Giving prosecutors the power to appeal judges’ rulings and drag on cases, drawing down defendants’ resources if they’re paying for a private defense, could impact the balance of power as defense attorneys try to negotiate plea deals with prosecutors, Albany County Circuit Court Judge Rob Sanford said.
“The calculus of risk in reaching certain plea agreements … it changes when the only finality the defense attorney or their client would get is acquittal at trial,” Sanford said.
The Wyoming Trial Lawyers Association has yet to take up a position but is “very likely” to advocate against the bill, executive director Marcia Shanor told WyoFile. “We can’t support anything that makes criminal cases drag on any longer than they already do,” she said.

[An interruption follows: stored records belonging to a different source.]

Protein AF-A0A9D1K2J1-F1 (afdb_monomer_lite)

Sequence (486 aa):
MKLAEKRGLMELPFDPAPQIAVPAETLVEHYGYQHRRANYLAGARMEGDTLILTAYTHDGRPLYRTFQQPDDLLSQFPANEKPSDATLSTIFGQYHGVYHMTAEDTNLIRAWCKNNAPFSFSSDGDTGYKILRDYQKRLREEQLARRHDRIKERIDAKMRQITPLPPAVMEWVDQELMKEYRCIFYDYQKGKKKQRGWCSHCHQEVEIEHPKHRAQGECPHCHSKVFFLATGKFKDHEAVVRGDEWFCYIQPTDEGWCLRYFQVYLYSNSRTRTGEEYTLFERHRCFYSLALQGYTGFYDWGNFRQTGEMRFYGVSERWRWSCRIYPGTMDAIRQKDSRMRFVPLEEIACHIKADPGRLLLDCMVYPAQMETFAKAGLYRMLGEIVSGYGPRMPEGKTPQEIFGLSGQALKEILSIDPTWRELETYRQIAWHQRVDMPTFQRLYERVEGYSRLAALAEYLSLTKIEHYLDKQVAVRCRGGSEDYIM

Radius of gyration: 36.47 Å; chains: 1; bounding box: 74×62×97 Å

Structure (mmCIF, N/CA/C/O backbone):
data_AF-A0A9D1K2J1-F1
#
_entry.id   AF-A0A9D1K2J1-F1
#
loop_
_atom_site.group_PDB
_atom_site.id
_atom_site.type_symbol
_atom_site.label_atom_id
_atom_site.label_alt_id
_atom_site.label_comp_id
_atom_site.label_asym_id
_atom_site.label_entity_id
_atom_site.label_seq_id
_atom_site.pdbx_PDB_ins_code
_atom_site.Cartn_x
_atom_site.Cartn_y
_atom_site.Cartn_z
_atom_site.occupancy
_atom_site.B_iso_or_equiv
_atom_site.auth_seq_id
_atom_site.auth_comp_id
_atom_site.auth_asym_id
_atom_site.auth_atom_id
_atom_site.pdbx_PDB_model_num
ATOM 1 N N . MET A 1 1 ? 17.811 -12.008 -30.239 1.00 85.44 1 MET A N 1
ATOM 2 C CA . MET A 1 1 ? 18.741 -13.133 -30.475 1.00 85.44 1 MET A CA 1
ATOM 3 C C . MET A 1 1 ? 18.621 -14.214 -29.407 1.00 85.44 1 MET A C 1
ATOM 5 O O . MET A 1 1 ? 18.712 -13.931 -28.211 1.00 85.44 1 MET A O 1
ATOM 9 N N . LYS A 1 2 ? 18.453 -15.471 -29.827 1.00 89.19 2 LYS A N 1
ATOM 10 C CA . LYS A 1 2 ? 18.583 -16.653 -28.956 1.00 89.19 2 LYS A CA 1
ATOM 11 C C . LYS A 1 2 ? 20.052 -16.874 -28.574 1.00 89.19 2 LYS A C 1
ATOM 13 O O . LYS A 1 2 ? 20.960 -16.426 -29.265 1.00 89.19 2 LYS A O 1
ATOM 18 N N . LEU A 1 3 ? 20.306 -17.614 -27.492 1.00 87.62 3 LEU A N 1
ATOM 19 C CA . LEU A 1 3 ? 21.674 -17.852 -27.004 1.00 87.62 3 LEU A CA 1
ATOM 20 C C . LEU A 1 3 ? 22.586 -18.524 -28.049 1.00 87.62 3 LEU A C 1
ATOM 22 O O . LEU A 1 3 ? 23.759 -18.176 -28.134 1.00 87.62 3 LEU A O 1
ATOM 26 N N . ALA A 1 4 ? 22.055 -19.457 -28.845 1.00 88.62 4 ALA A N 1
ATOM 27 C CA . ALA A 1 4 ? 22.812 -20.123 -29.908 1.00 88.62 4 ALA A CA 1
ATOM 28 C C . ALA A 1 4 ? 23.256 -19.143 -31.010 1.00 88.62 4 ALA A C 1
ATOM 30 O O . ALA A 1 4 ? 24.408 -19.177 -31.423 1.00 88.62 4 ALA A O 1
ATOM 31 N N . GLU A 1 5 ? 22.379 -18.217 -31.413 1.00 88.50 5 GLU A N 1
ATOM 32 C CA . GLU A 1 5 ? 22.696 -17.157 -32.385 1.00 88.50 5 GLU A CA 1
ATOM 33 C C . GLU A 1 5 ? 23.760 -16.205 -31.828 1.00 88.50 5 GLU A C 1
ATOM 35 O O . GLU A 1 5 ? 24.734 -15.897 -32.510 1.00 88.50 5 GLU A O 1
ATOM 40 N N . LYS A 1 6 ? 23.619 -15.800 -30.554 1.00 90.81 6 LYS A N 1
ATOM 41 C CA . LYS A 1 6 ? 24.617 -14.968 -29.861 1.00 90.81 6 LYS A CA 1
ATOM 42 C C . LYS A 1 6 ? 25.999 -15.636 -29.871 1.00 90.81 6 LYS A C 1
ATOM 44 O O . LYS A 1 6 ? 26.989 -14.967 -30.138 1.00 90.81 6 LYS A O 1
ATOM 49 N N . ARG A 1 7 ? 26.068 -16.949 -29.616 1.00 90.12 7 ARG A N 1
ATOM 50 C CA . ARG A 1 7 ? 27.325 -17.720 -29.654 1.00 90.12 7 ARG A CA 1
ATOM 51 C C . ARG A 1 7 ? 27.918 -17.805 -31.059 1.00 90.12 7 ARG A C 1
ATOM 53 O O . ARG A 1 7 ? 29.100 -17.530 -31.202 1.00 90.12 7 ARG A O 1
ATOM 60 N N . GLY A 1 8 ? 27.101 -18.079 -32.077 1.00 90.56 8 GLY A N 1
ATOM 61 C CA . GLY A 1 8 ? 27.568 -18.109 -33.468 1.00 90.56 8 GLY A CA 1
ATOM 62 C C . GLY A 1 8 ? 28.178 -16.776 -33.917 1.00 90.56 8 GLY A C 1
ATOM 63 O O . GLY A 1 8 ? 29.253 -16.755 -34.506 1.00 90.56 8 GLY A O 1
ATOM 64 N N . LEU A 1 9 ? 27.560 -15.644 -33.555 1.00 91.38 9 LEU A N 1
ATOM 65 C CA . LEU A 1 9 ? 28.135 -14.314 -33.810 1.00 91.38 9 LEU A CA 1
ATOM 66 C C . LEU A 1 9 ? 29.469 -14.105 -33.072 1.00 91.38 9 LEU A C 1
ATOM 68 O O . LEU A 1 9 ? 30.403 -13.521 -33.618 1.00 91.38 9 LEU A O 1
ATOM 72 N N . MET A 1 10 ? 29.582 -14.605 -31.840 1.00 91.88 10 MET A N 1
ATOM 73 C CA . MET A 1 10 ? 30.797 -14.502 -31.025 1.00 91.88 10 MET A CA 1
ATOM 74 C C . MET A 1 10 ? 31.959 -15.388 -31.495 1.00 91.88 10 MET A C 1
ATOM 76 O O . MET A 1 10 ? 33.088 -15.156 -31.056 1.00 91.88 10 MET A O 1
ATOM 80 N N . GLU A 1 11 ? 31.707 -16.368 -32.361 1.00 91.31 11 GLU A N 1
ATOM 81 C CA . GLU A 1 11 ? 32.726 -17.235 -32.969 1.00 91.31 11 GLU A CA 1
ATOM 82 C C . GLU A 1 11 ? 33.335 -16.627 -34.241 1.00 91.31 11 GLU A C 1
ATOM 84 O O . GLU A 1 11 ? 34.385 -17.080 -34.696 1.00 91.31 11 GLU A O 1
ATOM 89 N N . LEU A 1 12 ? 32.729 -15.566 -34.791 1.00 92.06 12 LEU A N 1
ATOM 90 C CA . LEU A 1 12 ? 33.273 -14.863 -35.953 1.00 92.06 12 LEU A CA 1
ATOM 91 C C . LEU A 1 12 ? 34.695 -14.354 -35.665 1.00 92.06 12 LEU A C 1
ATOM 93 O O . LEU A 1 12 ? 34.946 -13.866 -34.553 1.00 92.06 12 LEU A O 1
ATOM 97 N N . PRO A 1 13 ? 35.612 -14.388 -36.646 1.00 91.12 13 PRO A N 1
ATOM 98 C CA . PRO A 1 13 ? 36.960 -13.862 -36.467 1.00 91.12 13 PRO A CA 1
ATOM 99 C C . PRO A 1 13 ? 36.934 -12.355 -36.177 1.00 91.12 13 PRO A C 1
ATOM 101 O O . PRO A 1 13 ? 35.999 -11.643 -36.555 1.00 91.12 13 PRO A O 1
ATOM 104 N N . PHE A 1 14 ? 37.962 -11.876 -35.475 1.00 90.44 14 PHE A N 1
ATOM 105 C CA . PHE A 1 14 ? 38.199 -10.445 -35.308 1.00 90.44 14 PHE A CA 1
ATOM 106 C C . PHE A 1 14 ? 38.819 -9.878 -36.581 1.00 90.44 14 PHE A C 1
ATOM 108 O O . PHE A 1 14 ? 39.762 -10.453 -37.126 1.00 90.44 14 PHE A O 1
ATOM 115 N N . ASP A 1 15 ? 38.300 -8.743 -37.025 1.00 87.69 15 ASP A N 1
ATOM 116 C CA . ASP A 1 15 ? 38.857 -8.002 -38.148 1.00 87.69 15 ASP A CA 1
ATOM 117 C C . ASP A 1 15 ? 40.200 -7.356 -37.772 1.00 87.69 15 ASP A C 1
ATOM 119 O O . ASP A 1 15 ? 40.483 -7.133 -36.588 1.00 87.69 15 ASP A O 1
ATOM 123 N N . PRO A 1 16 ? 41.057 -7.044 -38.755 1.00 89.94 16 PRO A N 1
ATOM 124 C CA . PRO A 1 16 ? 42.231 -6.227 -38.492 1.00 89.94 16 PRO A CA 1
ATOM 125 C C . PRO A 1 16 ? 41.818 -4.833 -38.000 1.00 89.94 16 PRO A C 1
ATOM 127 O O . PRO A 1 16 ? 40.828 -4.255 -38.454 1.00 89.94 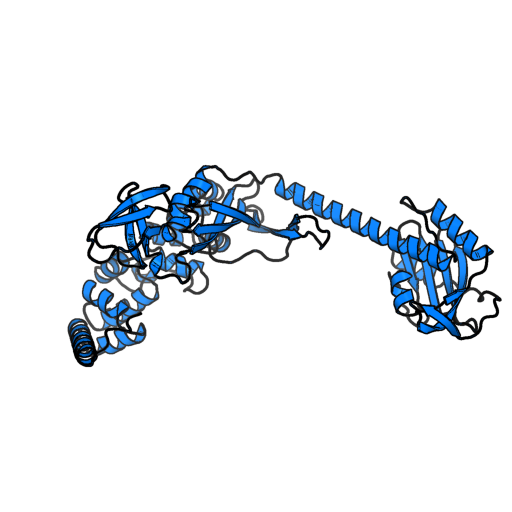16 PRO A O 1
ATOM 130 N N . ALA A 1 17 ? 42.606 -4.271 -37.080 1.00 92.25 17 ALA A N 1
ATOM 131 C CA . ALA A 1 17 ? 42.398 -2.905 -36.619 1.00 92.25 17 ALA A CA 1
ATOM 132 C C . ALA A 1 17 ? 42.564 -1.900 -37.783 1.00 92.25 17 ALA A C 1
ATOM 134 O O . ALA A 1 17 ? 43.427 -2.102 -38.648 1.00 92.25 17 ALA A O 1
ATOM 135 N N . PRO A 1 18 ? 41.786 -0.801 -37.803 1.00 92.31 18 PRO A N 1
ATOM 136 C CA . PRO A 1 18 ? 41.965 0.269 -38.778 1.00 92.31 18 PRO A CA 1
ATOM 137 C C . PRO A 1 18 ? 43.393 0.823 -38.759 1.00 92.31 18 PRO A C 1
ATOM 139 O O . PRO A 1 18 ? 43.970 1.034 -37.693 1.00 92.31 18 PRO A O 1
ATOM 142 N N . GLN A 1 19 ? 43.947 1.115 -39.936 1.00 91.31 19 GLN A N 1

Unlike Utah and many other states, which have more rights to appeals for both prosecutor and defendant, Wyoming does not have courts strictly dedicated to hearing appeals. Here, the state’s district courts hear appeals from two lower court systems — municipal and circuit. The state Supreme Court takes up further contested district court decisions.
District courts might get bogged down if the bill passes, Natrona County District Court Judge Catherine Wilking warned lawmakers in September.

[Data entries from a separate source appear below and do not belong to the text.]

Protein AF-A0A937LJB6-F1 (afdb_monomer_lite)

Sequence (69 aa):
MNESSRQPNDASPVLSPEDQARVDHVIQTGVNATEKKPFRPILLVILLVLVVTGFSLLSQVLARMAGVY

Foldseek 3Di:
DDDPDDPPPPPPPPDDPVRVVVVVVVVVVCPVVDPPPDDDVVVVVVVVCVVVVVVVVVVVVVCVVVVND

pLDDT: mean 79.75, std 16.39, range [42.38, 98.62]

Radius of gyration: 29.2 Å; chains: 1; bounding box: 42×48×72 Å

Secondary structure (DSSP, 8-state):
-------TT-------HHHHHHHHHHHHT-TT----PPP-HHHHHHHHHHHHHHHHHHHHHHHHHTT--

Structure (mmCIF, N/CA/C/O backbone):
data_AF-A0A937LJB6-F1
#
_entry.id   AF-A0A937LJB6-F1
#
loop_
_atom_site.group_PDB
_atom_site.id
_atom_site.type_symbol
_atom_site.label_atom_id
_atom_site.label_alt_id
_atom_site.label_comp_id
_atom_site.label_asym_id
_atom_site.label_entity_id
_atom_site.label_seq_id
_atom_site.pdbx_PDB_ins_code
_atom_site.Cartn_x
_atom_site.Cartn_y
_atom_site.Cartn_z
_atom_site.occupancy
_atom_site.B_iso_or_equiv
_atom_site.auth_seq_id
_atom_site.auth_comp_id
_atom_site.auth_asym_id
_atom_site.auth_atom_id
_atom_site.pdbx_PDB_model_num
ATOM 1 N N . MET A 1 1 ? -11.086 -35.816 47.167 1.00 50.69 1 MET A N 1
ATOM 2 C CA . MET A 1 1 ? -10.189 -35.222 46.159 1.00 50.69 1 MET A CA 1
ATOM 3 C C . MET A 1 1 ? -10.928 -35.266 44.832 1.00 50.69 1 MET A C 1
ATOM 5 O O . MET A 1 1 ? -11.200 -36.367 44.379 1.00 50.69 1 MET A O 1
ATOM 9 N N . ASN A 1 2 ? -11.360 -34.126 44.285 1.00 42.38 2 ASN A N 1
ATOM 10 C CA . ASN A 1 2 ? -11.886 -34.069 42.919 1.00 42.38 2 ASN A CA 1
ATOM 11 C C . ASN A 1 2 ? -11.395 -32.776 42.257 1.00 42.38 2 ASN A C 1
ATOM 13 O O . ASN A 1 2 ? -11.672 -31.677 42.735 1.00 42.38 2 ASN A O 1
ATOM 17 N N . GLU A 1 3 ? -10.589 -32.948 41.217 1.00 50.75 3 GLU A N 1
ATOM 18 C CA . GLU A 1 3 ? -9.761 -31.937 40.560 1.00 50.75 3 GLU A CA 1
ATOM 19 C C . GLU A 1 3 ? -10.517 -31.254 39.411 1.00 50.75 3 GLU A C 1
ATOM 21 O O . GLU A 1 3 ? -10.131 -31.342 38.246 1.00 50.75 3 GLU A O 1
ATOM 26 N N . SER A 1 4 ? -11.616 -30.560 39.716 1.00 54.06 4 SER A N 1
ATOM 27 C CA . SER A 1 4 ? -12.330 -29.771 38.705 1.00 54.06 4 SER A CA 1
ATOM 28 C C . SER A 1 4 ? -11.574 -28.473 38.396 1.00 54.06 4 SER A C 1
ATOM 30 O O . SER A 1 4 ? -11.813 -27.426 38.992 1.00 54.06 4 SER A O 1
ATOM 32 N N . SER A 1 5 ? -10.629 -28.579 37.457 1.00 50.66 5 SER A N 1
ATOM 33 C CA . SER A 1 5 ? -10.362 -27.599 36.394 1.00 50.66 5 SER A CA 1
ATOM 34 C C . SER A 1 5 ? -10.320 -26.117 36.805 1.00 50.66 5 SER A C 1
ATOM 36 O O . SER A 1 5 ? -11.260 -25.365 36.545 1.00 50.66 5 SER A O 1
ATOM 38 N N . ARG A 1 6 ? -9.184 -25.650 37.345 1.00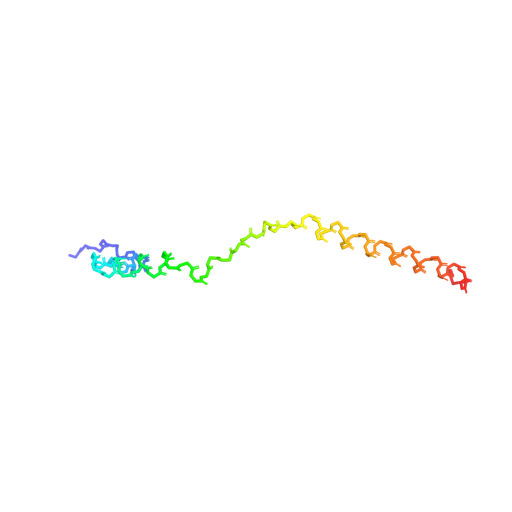 51.75 6 ARG A N 1
ATOM 39 C CA . ARG A 1 6 ? -8.838 -24.219 37.276 1.00 51.75 6 ARG A CA 1
ATOM 40 C C . ARG A 1 6 ? -8.401 -23.888 35.850 1.00 51.75 6 ARG A C 1
ATOM 42 O O . ARG A 1 6 ? -7.287 -24.212 35.451 1.00 51.75 6 ARG A O 1
ATOM 49 N N . GLN A 1 7 ? -9.289 -23.261 35.089 1.00 53.84 7 GLN A N 1
ATOM 50 C CA . GLN A 1 7 ? -8.967 -22.639 33.807 1.00 53.84 7 GLN A CA 1
ATOM 51 C C . GLN A 1 7 ? -8.184 -21.339 34.099 1.00 53.84 7 GLN A C 1
ATOM 53 O O . GLN A 1 7 ? -8.686 -20.507 34.853 1.00 53.84 7 GLN A O 1
ATOM 58 N N . PRO A 1 8 ? -6.944 -21.152 33.604 1.00 52.34 8 PRO A N 1
ATOM 59 C CA . PRO A 1 8 ? -6.074 -20.077 34.086 1.00 52.34 8 PRO A CA 1
ATOM 60 C C . PRO A 1 8 ? -6.229 -18.737 33.342 1.00 52.34 8 PRO A C 1
ATOM 62 O O . PRO A 1 8 ? -5.318 -17.922 33.422 1.00 52.34 8 PRO A O 1
ATOM 65 N N . ASN A 1 9 ? -7.343 -18.472 32.644 1.00 56.22 9 ASN A N 1
ATOM 66 C CA . ASN A 1 9 ? -7.452 -17.293 31.764 1.00 56.22 9 ASN A CA 1
ATOM 67 C C . ASN A 1 9 ? -8.602 -16.310 32.051 1.00 56.22 9 ASN A C 1
ATOM 69 O O . ASN A 1 9 ? -8.714 -15.318 31.338 1.00 56.22 9 ASN A O 1
ATOM 73 N N . ASP A 1 10 ? -9.371 -16.480 33.128 1.00 53.50 10 ASP A N 1
ATOM 74 C CA . ASP A 1 10 ? -10.504 -15.583 33.433 1.00 53.50 10 ASP A CA 1
ATOM 75 C C . ASP A 1 10 ? -10.190 -14.568 34.545 1.00 53.50 10 ASP A C 1
ATOM 77 O O . ASP A 1 10 ? -11.077 -14.058 35.224 1.00 53.50 10 ASP A O 1
ATOM 81 N N . ALA A 1 11 ? -8.911 -14.248 34.756 1.00 56.31 11 ALA A N 1
ATOM 82 C CA . ALA A 1 11 ? -8.477 -13.264 35.747 1.00 56.31 11 ALA A CA 1
ATOM 83 C C . ALA A 1 11 ? -8.643 -11.815 35.249 1.00 56.31 11 ALA A C 1
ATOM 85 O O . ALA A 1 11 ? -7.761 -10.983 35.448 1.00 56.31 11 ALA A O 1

The Wyoming Supreme Court may also find itself burdened with appeals, including with criminal cases that don’t rise to the level of importance or touch on the broader legal issues, Esser said.
In the state Supreme Court case that drove the AG to seek the law change, the justices appeared to be rejecting the idea that they would be called upon to weigh in on criminal cases of seemingly minor import to the broader public.
That high court ruling, Larsen v. The State of Wyoming, originated from a misdemeanor marijuana possession charge. After a Sheridan woman called police to allege an assault by a neighbor, police officers smelled marijuana coming from her apartment, and they ultimately arrested the woman for possession. But a circuit court judge suppressed the evidence for marijuana possession after finding the officer entered the defendant’s apartment without her consent, scuttling the case against her.
Prosecutors appealed that decision, won in district court, and the case found its way to the state Supreme Court. The justices found that none of the legal questions in the marijuana case were pivotal to the law or of “great public import,” and ruled that the district court should never have taken up the appeal.